Reputation: 135
I have two tables that I am trying to LEFT join but I am not getting the expected results.
Rooms have multiple Children on different days, however Children are only counted in a Room after they have started and if they have hours allocated on that day. The output I am trying to achieve is this.
Room | MaxNum | Mon(Week1) | Tue(Week1) | Mon(Week2) | Tue(Week2)
Blue | 5 | 4 | 4 | 3 | 2
Green | 10 | 10 | 10 | 9 | 9
Red | 15 | 15 | 15 | 15 | 15
Here is the schema and some data...
create table Rooms(
id INT,
RoomName VARCHAR(10),
MaxNum INT
);
create table Children (
id INT,
RoomID INT,
MonHrs INT,
TueHrs INT,
StartDate DATE
);
INSERT INTO Rooms VALUES (1, 'Blue', 5);
INSERT INTO Rooms VALUES (2, 'Green', 10);
INSERT INTO Rooms VALUES (3, 'Red', 15);
INSERT INTO Children VALUES (1, 1, 5, 0, '2018-12-02');
INSERT INTO Children VALUES (2, 1, 0, 5, '2018-12-02');
INSERT INTO Children VALUES (3, 1, 5, 5, '2018-12-09');
INSERT INTO Children VALUES (4, 1, 0, 5, '2018-12-09');
INSERT INTO Children VALUES (5, 2, 5, 0, '2018-12-09');
INSERT INTO Children VALUES (6, 2, 0, 5, '2018-12-09');
The SQL I am having trouble with is this. It may not be the correct approach.

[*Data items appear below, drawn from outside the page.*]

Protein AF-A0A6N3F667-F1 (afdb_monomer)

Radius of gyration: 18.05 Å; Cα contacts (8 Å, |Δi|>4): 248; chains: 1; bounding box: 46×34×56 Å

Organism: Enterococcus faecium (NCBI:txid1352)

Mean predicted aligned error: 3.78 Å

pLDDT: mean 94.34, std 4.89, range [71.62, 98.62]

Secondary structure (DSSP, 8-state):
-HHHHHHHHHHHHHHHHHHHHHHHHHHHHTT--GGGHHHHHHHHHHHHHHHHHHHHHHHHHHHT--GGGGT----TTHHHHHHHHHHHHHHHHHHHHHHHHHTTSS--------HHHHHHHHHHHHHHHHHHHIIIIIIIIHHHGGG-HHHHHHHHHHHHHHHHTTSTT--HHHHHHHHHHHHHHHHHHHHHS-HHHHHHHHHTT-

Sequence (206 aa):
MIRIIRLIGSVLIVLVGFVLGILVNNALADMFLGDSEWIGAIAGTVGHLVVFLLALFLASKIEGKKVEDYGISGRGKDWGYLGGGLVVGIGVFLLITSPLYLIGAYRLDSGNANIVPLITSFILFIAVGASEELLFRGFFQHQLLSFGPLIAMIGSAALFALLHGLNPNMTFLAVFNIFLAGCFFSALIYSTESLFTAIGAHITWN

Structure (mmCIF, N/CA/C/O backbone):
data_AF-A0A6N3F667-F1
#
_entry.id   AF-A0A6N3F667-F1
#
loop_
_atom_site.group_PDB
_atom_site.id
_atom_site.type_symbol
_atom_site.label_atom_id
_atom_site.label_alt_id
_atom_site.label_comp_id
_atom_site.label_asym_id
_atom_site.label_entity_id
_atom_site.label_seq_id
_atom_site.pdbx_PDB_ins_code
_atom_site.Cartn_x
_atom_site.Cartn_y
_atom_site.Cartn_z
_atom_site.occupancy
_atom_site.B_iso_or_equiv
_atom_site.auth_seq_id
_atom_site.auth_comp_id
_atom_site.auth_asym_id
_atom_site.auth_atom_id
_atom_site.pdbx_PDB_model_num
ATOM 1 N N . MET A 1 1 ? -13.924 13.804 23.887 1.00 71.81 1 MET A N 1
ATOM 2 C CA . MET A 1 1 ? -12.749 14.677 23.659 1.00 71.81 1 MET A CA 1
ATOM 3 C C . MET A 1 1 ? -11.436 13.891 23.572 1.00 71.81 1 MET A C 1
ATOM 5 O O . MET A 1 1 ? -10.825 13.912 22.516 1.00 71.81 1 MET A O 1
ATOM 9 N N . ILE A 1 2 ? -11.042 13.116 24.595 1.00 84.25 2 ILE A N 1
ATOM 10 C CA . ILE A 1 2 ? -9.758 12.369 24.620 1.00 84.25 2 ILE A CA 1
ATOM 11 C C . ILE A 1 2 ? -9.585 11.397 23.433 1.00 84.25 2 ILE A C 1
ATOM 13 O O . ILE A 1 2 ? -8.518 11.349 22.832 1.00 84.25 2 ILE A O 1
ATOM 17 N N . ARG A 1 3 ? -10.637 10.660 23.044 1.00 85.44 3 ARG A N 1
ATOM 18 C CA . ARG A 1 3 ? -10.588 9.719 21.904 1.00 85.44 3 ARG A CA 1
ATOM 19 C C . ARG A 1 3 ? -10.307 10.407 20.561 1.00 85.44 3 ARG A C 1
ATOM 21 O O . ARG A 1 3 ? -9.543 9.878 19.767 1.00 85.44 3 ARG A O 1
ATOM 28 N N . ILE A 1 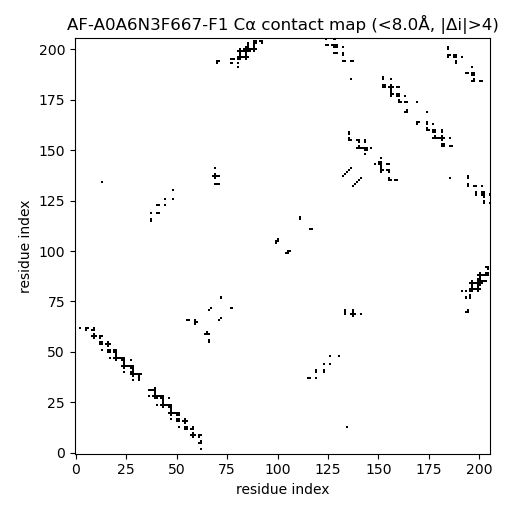4 ? -10.895 11.583 20.333 1.00 87.81 4 ILE A N 1
ATOM 29 C CA . ILE A 1 4 ? -10.695 12.363 19.100 1.00 87.81 4 ILE A CA 1
ATOM 30 C C . ILE A 1 4 ? -9.266 12.910 19.051 1.00 87.81 4 ILE A C 1
ATOM 32 O O . ILE A 1 4 ? -8.616 12.816 18.021 1.00 87.81 4 ILE A O 1
ATOM 36 N N . ILE A 1 5 ? -8.746 13.404 20.178 1.00 91.44 5 ILE A N 1
ATOM 37 C CA . ILE A 1 5 ? -7.359 13.884 20.272 1.00 91.44 5 ILE A CA 1
ATOM 38 C C . ILE A 1 5 ? -6.368 12.751 19.970 1.00 91.44 5 ILE A C 1
ATOM 40 O O . ILE A 1 5 ? -5.424 12.955 19.214 1.00 91.44 5 ILE A O 1
ATOM 44 N N . ARG A 1 6 ? -6.602 11.545 20.509 1.00 93.25 6 ARG A N 1
ATOM 45 C CA . ARG A 1 6 ? -5.769 10.364 20.223 1.00 93.25 6 ARG A CA 1
ATOM 46 C C . ARG A 1 6 ? -5.796 9.976 18.746 1.00 93.25 6 ARG A C 1
ATOM 48 O O . ARG A 1 6 ? -4.737 9.722 18.191 1.00 93.25 6 ARG A O 1
ATOM 55 N N . LEU A 1 7 ? -6.978 9.984 18.123 1.00 93.00 7 LEU A N 1
ATOM 56 C CA . LEU A 1 7 ? -7.147 9.722 16.690 1.00 93.00 7 LEU A CA 1
ATOM 57 C C . LEU A 1 7 ? -6.411 10.754 15.823 1.00 93.00 7 LEU A C 1
ATOM 59 O O . LEU A 1 7 ? -5.717 10.395 14.882 1.00 93.00 7 LEU A O 1
ATOM 63 N N . ILE A 1 8 ? -6.548 12.044 16.130 1.00 94.19 8 ILE A N 1
ATOM 64 C CA . ILE A 1 8 ? -5.845 13.094 15.383 1.00 94.19 8 ILE A CA 1
ATOM 65 C C . ILE A 1 8 ? -4.331 12.926 15.550 1.00 94.19 8 ILE A C 1
ATOM 67 O O . ILE A 1 8 ? -3.595 12.974 14.569 1.00 94.19 8 ILE A O 1
ATOM 71 N N . GLY A 1 9 ? -3.868 12.682 16.779 1.00 96.00 9 GLY A N 1
ATOM 72 C CA . GLY A 1 9 ? -2.453 12.463 17.067 1.00 96.00 9 GLY A CA 1
ATOM 73 C C . GLY A 1 9 ? -1.874 11.260 16.321 1.00 96.00 9 GLY A C 1
ATOM 74 O O . GLY A 1 9 ? -0.795 11.368 15.746 1.00 96.00 9 GLY A O 1
ATOM 75 N N . SER A 1 10 ? -2.590 10.135 16.276 1.00 96.50 10 SER A N 1
ATOM 76 C CA . SER A 1 10 ? -2.133 8.946 15.556 1.00 96.50 10 SER A CA 1
ATOM 77 C C . SER A 1 10 ? -2.095 9.159 14.045 1.00 96.50 10 SER A C 1
ATOM 79 O O . SER A 1 10 ? -1.096 8.817 13.418 1.00 96.50 10 SER A O 1
ATOM 81 N N . VAL A 1 11 ? -3.123 9.790 13.466 1.00 96.44 11 VAL A N 1
ATOM 82 C CA . VAL A 1 11 ? -3.159 10.123 12.033 1.00 96.44 11 VAL A CA 1
ATOM 83 C C . VAL A 1 11 ? -1.990 11.029 11.653 1.00 96.44 11 VAL A C 1
ATOM 85 O O . VAL A 1 11 ? -1.308 10.760 10.666 1.00 96.44 11 VAL A O 1
ATOM 88 N N . LEU A 1 12 ? -1.715 12.064 12.453 1.00 97.06 12 LEU A N 1
ATOM 89 C CA . LEU A 1 12 ? -0.586 12.963 12.212 1.00 97.06 12 LEU A CA 1
ATOM 90 C C . LEU A 1 12 ? 0.754 12.229 12.286 1.00 97.06 12 LEU A C 1
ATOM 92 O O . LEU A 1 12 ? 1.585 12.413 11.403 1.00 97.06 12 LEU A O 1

SELECT R.RoomName, R.MaxNum,
R.MaxNum - SUM(CASE WHEN C1.MonHrs > 0 THEN 1 ELSE 0 END) AS Mon1,
R.MaxNum - SUM(CASE WHEN C1.TueHrs > 0 THEN 1 ELSE 0 END) AS Tue1,
R.MaxNum - SUM(CASE WHEN C2.MonHrs > 0 THEN 1 ELSE 0 END) AS Mon2,
R.MaxNum - SUM(CASE WHEN C2.TueHrs > 0 THEN 1 ELSE 0 END) AS Tue2
FROM Rooms R
LEFT JOIN Children C1
ON R.id = C1.RoomID
AND C1.StartDate <= '2018-12-02'
LEFT JOIN Children C2
ON R.id = C2.RoomID
AND C2.StartDate <= '2018-12-09'
GROUP BY R.RoomName;
There is a double up happening on the Rows in the LEFT JOINs that is throwing the counts way off and I don't know how to prevent them. You can see the effect if you replace the SELECT with *
Any suggestions would help a lot.
Upvotes: 4
Views: 1193
Reputation: 522636
This sort of problem usually surfaces from doing an aggregation in a too broad point in the query, which then results in duplicate counting of records. Try aggregating the Children
table in a separate subquery:
SELECT
R.RoomName,
R.MaxNum,
R.MaxNum - C.Mon1 AS Mon1,
R.MaxNum - C.Tue1 AS Tue1,
R.MaxNum - C.Mon2 AS Mon2,
R.MaxNum - C.Tue2 AS Tue2
FROM Rooms R
LEFT JOIN
(
SELECT
RoomID,
COUNT(CASE WHEN MonHrs > 0 AND StartDate <= '2018-12-02'
THEN 1 END) AS Mon1,
COUNT(CASE WHEN TueHrs > 0 AND StartDate <= '2018-12-02'
THEN 1 END) AS Tue1,
COUNT(CASE WHEN MonHrs > 0 AND StartDate <= '2018-12-09'
THEN 1 END) AS Mon2,
COUNT(CASE WHEN TueHrs > 0 AND StartDate <= '2018-12-09'
THEN 1 END) AS Tue2
FROM Children
GROUP BY RoomID
) C
ON R.id = C.RoomID;
Note that we can avoid the double left join in your original query by instead using conditional aggregation on the start date.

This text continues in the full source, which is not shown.